There are still some flickers of this sense of virtue in the modern age. Men who volunteer for the army are thanked for their service. Military honors are often tied to selfless commitment to fellow soldiers under duress. We have parades for cops who get killed chasing criminals. Again, politicians call themselves public servants so they can pretend to be virtuous. All of this, however, is limited to a narrow space of life and measured against a universal standard of justice.
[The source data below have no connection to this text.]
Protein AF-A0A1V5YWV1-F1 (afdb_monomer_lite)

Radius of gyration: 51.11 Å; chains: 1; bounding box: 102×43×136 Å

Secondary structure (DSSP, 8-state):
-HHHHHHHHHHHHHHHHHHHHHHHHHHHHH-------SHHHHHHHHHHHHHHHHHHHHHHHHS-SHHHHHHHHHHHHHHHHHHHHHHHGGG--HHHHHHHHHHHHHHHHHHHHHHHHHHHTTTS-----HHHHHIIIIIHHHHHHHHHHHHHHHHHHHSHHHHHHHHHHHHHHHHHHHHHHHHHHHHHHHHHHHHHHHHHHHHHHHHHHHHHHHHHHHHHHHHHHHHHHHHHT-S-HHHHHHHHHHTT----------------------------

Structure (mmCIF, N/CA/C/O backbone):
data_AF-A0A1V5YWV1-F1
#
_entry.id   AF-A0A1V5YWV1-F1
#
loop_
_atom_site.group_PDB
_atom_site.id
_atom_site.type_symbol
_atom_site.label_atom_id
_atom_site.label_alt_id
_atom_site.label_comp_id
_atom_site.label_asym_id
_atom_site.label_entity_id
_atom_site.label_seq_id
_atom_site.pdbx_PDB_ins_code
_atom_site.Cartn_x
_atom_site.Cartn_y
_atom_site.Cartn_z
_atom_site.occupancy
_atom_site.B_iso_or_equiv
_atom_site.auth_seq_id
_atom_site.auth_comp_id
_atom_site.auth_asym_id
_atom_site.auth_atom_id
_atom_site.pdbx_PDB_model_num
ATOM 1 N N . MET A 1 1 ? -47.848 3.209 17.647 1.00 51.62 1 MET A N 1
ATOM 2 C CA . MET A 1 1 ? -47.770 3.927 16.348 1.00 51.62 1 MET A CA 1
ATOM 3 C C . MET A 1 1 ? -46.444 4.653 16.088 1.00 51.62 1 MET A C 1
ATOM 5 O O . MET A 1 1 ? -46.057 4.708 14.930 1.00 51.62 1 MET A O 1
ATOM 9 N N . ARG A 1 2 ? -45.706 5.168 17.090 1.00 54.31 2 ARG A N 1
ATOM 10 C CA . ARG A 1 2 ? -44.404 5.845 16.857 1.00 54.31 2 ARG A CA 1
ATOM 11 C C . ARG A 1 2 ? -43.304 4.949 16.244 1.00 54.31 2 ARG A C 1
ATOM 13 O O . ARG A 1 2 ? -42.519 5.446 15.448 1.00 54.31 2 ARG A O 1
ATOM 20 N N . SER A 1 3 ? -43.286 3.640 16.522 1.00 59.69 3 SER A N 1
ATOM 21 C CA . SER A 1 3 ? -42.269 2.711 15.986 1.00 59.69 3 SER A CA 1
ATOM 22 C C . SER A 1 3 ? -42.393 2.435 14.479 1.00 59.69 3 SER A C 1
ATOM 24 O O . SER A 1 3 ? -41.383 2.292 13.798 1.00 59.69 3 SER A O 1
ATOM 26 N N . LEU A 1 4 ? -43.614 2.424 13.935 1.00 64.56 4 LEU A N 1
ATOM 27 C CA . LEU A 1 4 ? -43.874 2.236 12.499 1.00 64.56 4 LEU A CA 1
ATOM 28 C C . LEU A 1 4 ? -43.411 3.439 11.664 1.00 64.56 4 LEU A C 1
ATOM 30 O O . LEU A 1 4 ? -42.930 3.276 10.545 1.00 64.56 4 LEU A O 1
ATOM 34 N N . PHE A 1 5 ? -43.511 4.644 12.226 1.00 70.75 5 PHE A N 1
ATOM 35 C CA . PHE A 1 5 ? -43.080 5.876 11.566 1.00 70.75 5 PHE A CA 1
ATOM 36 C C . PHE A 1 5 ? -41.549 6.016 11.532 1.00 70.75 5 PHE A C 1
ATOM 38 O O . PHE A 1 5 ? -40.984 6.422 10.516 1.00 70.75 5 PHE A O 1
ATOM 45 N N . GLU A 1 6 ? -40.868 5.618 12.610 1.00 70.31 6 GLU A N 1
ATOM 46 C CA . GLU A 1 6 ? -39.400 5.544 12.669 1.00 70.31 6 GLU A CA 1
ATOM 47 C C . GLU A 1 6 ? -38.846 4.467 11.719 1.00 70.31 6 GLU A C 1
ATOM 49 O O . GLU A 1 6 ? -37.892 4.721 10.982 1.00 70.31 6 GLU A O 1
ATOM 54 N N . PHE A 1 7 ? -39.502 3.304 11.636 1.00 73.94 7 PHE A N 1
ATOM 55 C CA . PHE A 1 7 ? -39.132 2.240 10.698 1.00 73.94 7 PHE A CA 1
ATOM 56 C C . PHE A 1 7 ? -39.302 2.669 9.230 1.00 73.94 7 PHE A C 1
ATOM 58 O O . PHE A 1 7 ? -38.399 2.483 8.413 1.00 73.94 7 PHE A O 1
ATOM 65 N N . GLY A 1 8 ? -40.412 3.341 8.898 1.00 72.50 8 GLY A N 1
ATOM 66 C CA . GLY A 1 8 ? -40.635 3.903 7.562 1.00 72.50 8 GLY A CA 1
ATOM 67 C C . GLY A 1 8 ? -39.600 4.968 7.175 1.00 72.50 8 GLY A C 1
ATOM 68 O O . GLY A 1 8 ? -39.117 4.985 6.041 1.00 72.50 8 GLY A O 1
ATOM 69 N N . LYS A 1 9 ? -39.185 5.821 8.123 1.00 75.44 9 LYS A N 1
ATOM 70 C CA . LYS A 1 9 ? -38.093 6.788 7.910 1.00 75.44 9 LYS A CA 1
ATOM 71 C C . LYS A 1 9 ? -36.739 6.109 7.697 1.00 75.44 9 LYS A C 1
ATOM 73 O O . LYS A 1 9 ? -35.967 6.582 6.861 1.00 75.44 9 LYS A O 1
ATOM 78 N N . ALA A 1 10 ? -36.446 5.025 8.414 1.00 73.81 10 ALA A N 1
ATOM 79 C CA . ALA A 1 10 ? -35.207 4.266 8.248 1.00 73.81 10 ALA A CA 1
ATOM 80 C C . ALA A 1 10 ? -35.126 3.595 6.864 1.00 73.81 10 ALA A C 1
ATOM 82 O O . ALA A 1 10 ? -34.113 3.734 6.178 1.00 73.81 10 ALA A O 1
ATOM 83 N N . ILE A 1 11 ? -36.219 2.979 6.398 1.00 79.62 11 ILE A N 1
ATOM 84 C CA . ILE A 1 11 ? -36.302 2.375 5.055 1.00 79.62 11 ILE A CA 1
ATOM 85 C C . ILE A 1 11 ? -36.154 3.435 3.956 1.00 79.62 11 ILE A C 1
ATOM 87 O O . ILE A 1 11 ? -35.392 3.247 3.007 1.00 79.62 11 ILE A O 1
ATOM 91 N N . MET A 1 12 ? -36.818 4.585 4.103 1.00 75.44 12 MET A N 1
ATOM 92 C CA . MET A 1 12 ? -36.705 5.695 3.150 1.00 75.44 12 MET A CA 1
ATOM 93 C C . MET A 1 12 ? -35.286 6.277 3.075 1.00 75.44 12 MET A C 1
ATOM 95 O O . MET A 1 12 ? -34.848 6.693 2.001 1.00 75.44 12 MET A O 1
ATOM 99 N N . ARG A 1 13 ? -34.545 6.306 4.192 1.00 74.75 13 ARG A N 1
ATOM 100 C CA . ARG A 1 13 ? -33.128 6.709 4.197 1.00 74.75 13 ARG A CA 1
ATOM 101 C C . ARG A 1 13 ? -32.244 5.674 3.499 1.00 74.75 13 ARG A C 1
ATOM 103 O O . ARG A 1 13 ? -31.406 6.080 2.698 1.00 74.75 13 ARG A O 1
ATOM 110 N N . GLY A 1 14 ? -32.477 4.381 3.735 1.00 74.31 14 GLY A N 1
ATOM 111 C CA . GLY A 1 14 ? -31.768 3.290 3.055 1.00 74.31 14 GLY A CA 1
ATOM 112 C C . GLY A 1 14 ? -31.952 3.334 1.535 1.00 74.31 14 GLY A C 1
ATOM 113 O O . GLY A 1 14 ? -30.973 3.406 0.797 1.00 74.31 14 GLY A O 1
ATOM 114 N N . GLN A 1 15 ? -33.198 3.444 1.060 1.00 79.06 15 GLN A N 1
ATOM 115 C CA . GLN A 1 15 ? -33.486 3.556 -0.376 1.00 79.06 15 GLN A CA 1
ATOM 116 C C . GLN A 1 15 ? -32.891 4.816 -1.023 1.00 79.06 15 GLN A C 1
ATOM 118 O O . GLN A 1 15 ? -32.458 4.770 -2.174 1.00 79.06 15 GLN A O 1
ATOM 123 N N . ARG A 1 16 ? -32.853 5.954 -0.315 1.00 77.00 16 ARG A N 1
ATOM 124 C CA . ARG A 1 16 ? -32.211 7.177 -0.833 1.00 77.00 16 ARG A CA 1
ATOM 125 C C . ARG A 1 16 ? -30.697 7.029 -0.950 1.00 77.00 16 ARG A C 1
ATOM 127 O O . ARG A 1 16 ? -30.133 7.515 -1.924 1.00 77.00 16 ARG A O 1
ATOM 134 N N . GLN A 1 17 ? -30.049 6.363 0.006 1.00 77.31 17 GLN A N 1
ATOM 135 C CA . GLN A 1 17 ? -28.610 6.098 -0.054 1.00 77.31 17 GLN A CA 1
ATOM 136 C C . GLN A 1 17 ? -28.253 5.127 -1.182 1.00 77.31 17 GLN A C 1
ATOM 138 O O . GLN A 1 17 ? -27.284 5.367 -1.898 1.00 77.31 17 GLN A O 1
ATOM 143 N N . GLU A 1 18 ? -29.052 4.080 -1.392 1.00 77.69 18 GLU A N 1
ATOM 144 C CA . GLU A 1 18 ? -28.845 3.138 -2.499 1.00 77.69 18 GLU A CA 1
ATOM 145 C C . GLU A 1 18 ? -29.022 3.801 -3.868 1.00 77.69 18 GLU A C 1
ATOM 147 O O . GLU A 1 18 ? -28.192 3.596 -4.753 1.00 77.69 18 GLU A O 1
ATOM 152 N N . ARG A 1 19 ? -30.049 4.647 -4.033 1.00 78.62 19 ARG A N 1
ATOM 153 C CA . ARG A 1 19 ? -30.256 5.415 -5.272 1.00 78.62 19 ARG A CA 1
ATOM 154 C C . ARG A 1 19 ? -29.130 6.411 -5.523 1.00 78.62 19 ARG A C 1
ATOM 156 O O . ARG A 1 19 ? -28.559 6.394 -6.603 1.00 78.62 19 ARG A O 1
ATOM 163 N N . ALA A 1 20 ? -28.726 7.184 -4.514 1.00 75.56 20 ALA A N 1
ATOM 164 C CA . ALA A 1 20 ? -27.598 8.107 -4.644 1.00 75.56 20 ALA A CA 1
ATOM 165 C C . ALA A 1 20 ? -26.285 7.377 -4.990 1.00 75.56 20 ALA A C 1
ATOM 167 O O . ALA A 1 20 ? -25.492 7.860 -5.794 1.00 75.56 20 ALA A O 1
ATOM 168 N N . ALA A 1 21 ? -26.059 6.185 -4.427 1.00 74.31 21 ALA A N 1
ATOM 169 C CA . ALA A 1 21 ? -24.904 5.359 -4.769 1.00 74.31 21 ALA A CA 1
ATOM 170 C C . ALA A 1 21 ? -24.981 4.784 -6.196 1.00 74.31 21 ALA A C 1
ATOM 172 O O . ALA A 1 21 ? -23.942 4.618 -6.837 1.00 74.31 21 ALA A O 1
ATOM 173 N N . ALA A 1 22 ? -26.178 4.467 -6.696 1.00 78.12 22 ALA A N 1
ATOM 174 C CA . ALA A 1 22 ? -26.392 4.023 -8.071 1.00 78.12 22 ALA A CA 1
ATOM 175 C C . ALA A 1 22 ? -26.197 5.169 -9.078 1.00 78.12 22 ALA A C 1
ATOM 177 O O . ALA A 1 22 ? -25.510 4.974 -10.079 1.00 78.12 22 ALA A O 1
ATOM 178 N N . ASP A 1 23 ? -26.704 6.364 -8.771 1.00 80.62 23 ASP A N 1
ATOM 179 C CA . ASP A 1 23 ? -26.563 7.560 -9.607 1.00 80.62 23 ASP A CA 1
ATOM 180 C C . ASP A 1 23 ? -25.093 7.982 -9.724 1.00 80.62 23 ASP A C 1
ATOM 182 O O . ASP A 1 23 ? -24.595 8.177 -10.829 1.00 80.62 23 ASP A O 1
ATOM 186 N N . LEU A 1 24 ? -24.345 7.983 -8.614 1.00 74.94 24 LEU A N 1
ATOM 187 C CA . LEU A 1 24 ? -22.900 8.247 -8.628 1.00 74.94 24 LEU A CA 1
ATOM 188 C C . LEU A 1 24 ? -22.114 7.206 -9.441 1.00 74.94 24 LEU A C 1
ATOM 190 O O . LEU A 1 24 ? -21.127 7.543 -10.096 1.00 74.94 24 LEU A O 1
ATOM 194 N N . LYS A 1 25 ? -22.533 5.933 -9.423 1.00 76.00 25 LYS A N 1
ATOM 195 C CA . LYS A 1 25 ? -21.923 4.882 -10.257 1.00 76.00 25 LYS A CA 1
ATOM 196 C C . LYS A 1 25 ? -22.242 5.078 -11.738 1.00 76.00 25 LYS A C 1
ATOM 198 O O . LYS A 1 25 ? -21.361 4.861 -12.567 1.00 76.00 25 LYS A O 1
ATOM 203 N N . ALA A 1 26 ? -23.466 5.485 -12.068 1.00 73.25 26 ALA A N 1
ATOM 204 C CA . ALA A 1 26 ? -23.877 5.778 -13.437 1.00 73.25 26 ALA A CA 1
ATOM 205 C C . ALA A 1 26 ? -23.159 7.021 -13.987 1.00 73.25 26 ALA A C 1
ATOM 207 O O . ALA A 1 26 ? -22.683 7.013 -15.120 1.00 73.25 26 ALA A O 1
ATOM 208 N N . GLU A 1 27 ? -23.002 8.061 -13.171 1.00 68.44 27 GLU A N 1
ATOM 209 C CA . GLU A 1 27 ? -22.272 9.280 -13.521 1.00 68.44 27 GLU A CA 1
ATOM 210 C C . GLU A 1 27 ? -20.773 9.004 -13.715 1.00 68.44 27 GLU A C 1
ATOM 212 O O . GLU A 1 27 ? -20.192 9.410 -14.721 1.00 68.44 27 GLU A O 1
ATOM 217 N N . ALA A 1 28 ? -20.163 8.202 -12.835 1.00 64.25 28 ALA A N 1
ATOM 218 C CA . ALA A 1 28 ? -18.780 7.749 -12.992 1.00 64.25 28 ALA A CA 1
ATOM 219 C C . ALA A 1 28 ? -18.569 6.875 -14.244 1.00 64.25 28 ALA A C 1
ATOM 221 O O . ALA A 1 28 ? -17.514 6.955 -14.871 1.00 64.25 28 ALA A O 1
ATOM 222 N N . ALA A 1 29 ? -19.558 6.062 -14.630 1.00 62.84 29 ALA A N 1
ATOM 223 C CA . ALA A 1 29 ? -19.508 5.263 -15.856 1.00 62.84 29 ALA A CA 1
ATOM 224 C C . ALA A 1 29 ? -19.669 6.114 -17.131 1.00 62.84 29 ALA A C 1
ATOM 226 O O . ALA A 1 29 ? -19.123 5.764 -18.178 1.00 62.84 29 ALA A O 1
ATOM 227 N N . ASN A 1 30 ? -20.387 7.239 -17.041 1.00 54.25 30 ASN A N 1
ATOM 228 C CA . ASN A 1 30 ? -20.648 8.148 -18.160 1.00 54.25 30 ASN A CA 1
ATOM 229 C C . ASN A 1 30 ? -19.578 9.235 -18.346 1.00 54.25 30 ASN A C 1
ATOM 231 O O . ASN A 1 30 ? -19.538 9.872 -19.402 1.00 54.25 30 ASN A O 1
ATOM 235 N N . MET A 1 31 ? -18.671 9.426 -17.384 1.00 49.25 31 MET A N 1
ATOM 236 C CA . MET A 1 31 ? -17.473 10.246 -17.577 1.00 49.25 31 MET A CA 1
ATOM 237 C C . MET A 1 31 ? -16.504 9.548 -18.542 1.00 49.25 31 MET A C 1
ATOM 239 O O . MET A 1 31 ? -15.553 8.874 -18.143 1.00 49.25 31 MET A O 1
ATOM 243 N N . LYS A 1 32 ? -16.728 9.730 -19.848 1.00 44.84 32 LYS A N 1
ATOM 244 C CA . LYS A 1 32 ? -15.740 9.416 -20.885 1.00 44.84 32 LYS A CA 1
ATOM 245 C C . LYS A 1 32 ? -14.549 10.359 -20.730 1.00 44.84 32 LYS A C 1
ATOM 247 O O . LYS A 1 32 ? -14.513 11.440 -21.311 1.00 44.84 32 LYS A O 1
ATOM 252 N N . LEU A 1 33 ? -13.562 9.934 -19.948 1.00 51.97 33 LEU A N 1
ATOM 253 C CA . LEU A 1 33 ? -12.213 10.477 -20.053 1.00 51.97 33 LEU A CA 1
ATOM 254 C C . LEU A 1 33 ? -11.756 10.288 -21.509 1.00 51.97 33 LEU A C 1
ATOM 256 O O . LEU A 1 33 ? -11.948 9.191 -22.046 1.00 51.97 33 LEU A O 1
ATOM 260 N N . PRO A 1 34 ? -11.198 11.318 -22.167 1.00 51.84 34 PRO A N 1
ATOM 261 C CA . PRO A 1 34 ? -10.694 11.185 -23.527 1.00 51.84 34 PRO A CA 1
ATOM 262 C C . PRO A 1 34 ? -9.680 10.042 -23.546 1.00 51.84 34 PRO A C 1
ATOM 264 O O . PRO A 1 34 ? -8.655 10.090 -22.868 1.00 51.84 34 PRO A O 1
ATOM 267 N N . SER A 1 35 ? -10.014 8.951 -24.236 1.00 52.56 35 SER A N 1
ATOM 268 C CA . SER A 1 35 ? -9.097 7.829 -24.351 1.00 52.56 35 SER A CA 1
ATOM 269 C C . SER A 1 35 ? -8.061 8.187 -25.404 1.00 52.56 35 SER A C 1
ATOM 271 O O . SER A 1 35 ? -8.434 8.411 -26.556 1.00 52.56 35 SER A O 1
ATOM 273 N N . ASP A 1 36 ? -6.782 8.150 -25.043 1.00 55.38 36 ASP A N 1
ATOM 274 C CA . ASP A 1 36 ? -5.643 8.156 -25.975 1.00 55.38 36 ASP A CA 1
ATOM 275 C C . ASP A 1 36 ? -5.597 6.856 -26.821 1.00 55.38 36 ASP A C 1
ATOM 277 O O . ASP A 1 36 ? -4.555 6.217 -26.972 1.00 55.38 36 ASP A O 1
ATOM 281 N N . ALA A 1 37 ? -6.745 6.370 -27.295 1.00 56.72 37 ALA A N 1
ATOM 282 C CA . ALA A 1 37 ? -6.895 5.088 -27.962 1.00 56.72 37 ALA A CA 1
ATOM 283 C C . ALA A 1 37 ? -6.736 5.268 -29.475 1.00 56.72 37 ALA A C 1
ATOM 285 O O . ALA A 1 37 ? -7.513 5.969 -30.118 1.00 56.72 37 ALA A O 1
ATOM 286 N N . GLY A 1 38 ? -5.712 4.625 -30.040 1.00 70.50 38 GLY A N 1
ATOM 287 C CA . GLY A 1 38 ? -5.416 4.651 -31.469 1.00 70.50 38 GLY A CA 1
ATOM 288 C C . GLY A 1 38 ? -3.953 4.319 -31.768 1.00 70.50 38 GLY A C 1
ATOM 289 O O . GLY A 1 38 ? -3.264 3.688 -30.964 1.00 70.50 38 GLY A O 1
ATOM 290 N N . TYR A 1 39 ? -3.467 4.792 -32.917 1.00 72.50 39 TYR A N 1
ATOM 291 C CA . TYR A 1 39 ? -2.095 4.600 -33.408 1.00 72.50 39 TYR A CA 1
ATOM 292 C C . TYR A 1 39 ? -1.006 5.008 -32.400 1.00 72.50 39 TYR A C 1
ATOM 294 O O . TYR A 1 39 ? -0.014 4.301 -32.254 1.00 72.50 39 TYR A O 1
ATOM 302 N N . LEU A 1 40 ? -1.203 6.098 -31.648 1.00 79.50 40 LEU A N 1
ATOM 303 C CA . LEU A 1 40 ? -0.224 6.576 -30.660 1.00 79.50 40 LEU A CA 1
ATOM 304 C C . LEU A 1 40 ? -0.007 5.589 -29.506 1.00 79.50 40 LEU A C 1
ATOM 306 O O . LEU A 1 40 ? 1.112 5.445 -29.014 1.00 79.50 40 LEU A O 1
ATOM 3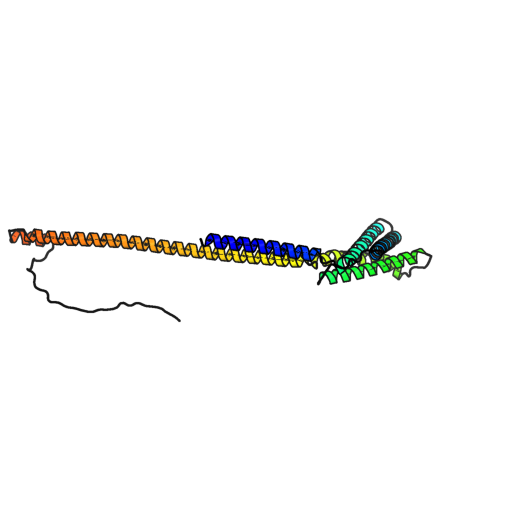10 N N . LEU A 1 41 ? -1.059 4.875 -29.094 1.00 82.06 41 LEU A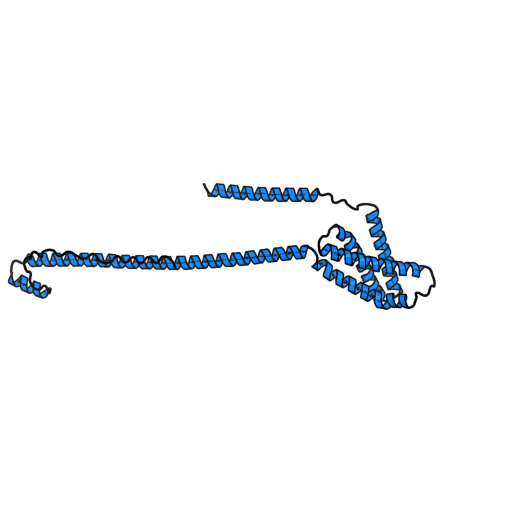 N 1
ATOM 311 C CA . LEU A 1 41 ? -0.949 3.840 -28.074 1.00 82.06 41 LEU A CA 1
ATOM 312 C C . LEU A 1 41 ? -0.113 2.666 -28.592 1.00 82.06 41 LEU A C 1
ATOM 314 O O . LEU A 1 41 ? 0.800 2.223 -27.901 1.00 82.06 41 LEU A O 1
ATOM 318 N N . PHE A 1 42 ? -0.400 2.205 -29.812 1.00 83.19 42 PHE A N 1
ATOM 319 C CA . PHE A 1 42 ? 0.355 1.141 -30.474 1.00 83.19 42 PHE A CA 1
ATOM 320 C C . PHE A 1 42 ? 1.830 1.523 -30.656 1.00 83.19 42 PHE A C 1
ATOM 322 O O . PHE A 1 42 ? 2.708 0.789 -30.206 1.00 83.19 42 PHE A O 1
ATOM 329 N N . LEU A 1 43 ? 2.098 2.710 -31.212 1.00 87.38 43 LEU A N 1
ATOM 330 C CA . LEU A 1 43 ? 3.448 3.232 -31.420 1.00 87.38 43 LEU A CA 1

This contrast in the old views on virtue and justice with the modern views is obvious when you look at the current war between the Jews and Arabs. Hamas committed an atrocity against the Jews because their justice demanded it. The Jews are the enemy of their people and justice demands they strike at their enemies. The men who no doubt volunteered for the mission will be celebrated, because they accomplished a great feat in the war against the enemy of their people.
For their part, the Jews are following the same path. Twitter was full of Jewish commentators demanding vengeance. They were not demanding justice in the way in which modern Western people think of it. Look at how Washington reacted after the 9/11 attacks. The promise was to go after the people responsible. George Bush did not promise to carpet bomb Kabul. Jews around the world and the Jewish government are promising to exact vengeance on the people of Gaza.
The contrasting views on virtue are also obvious on the Jewish side. Diaspora Jews conflate their sense of virtue, which is service to their people, with the Western sense of virtue and demand you give over everything to their fight with one of their ancient enemies in the Levant. A similar mindset drives the neocon demand that the West risk nuclear war in the Ukraine. Note that they speak of Russians as the enemy, not the Russian state or the current form of government.
That last bit is vital to grasping the differences. The sanctions regime was specifically aimed at the Russian people. The hope was that sanctions would collapse the economy and throw the population into starvation. We see the same thing happening with Gaza, as the IDF bombs residential areas. In both cases, the point is to harm the people, holding them responsible, not specifically their leaders. In both cases, it is assumed the leaders are acting in service to their people.
It is tempting to think that modern Western views on virtue and justice are superior to these older forms, but there is much to favor in what we see in the Levant. If the Palestinians adhered to Western views, they would no longer exist as a people, at least not in the Levant. Most would have fled to new lands and lost their identity. The Jewish people would have gone away a long time ago. Their old school views of virtue and justice have allowed them to exist in the most hostile places.
The test of these two outlooks is happening within the West. As non-European people flood into the West, bringing their Bronze Age mindset on virtue and justice, they are challenging Europeans and their universalist and individualist mindset. Will the former naturally give way to the latter or will the latter have to be imposed by force on the former and is this even possible within the framework of the latter? Will Europeans just have to return to their old ways to preserve themselves?"